** EXCERPTED RECORDS follows **
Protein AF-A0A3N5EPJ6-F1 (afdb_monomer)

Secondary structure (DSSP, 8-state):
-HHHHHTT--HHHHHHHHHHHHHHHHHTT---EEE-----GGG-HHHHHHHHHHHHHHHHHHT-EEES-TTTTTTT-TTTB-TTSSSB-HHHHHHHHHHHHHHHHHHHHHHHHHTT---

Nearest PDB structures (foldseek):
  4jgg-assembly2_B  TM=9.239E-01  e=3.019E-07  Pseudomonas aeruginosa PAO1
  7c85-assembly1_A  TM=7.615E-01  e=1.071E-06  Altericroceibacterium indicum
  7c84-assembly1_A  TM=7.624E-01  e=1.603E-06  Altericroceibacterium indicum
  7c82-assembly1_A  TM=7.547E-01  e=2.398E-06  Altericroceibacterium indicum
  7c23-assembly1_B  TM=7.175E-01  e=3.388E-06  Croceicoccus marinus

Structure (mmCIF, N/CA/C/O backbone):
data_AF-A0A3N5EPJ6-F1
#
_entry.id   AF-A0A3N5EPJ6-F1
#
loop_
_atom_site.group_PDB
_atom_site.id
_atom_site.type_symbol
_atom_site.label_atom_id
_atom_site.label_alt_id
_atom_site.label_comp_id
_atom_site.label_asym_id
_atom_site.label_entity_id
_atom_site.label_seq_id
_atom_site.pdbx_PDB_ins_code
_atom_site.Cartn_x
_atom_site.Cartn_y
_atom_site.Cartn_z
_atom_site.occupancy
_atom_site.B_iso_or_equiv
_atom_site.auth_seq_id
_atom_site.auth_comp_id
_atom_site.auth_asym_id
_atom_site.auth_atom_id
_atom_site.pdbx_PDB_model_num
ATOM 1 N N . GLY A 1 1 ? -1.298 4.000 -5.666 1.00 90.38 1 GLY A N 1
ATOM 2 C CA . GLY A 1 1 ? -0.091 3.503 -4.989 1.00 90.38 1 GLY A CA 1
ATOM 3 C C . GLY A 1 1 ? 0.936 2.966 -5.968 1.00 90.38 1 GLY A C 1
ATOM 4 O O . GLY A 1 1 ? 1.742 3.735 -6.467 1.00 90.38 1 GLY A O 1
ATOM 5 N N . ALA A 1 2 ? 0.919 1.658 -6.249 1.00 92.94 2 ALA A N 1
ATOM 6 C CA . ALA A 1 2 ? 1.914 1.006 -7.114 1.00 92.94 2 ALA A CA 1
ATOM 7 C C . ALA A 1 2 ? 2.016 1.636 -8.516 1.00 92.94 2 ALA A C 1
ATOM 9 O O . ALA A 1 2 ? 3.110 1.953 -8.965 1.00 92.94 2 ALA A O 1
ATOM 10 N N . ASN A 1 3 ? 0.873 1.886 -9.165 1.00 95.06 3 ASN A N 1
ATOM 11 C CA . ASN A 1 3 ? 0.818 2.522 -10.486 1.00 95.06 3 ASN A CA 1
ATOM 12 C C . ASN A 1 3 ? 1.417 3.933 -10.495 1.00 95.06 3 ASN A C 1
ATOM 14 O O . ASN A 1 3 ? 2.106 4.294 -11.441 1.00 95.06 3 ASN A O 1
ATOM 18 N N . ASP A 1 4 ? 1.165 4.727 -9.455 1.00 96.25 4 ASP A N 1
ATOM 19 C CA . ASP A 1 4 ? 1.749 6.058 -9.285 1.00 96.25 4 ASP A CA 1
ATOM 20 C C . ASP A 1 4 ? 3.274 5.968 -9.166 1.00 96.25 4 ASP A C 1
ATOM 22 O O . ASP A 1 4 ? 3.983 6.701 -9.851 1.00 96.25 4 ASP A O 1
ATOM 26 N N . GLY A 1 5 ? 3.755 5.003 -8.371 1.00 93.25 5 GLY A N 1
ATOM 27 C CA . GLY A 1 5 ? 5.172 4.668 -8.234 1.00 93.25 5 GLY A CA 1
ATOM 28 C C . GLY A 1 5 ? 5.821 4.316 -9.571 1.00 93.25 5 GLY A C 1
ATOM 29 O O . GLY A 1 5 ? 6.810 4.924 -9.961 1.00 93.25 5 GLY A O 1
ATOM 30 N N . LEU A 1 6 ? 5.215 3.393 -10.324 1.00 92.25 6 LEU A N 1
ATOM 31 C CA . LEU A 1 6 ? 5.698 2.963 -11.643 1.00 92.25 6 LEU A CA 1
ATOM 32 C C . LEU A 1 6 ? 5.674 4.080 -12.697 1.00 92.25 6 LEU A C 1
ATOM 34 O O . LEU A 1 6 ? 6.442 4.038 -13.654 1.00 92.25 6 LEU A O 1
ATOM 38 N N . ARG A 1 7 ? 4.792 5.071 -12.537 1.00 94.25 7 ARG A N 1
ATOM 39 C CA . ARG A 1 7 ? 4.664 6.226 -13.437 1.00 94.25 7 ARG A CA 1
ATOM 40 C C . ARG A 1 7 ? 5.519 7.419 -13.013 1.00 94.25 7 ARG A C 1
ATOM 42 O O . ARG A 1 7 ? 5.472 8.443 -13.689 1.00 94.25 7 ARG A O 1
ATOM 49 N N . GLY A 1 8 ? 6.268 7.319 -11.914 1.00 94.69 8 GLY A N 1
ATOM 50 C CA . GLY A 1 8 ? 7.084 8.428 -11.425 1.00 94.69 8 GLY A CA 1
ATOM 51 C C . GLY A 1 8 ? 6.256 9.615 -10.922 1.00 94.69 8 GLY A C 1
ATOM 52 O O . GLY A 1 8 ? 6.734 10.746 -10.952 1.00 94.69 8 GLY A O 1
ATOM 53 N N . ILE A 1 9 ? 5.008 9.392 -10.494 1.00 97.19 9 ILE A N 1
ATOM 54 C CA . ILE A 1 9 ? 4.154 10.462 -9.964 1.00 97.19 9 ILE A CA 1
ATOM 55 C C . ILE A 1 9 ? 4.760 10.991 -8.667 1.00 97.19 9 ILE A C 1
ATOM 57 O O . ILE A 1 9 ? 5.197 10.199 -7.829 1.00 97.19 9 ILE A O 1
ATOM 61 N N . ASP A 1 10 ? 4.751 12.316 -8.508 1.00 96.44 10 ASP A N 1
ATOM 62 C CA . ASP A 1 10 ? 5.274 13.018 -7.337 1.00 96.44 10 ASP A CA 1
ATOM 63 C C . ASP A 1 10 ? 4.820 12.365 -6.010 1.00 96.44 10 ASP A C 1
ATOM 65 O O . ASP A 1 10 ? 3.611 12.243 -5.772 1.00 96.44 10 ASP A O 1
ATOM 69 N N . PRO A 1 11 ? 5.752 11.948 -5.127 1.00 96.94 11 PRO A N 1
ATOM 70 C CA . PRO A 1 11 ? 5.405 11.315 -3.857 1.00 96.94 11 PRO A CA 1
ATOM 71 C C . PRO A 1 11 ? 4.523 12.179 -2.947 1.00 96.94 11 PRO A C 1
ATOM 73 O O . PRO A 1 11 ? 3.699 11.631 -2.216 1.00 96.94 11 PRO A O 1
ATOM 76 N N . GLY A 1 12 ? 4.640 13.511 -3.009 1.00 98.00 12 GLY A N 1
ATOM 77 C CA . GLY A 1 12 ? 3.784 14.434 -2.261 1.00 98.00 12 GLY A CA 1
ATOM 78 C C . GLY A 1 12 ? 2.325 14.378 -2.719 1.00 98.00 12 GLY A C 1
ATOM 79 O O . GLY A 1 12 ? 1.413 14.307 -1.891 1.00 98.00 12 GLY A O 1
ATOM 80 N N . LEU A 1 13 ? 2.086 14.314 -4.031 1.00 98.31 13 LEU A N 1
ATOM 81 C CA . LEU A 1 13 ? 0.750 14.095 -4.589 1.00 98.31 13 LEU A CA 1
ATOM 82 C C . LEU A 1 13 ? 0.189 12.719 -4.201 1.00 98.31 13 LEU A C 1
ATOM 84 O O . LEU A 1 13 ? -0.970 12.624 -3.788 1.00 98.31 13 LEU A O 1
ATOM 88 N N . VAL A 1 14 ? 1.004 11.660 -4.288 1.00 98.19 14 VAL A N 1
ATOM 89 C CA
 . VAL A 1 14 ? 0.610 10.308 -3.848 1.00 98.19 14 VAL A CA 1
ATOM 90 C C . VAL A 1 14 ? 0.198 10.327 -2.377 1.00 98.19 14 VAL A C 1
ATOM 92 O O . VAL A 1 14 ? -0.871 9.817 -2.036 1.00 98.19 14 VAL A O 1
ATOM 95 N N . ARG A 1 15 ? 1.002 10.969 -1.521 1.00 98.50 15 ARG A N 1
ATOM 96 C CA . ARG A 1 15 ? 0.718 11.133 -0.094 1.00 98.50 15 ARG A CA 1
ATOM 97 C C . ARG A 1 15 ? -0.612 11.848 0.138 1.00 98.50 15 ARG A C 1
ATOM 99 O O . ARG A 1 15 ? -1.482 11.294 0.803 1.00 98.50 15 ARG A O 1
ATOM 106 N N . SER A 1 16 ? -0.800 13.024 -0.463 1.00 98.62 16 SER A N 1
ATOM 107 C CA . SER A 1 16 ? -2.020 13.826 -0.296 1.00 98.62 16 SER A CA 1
** End of EXCERPTED RECORDS **
#### [TASK STATEMENT]
The lines from the first of the entries through the line holding "Nearest PDB structures" are to be restated word for word, and no others.

#### [YOUR RESPONSE]
Protein AF-A0A3N5EPJ6-F1 (afdb_monomer)

Secondary structure (DSSP, 8-state):
-HHHHHTT--HHHHHHHHHHHHHHHHHTT---EEE-----GGG-HHHHHHHHHHHHHHHHHHT-EEES-TTTTTTT-TTTB-TTSSSB-HHHHHHHHHHHHHHHHHHHHHHHHHTT---

Nearest PDB structures (foldseek):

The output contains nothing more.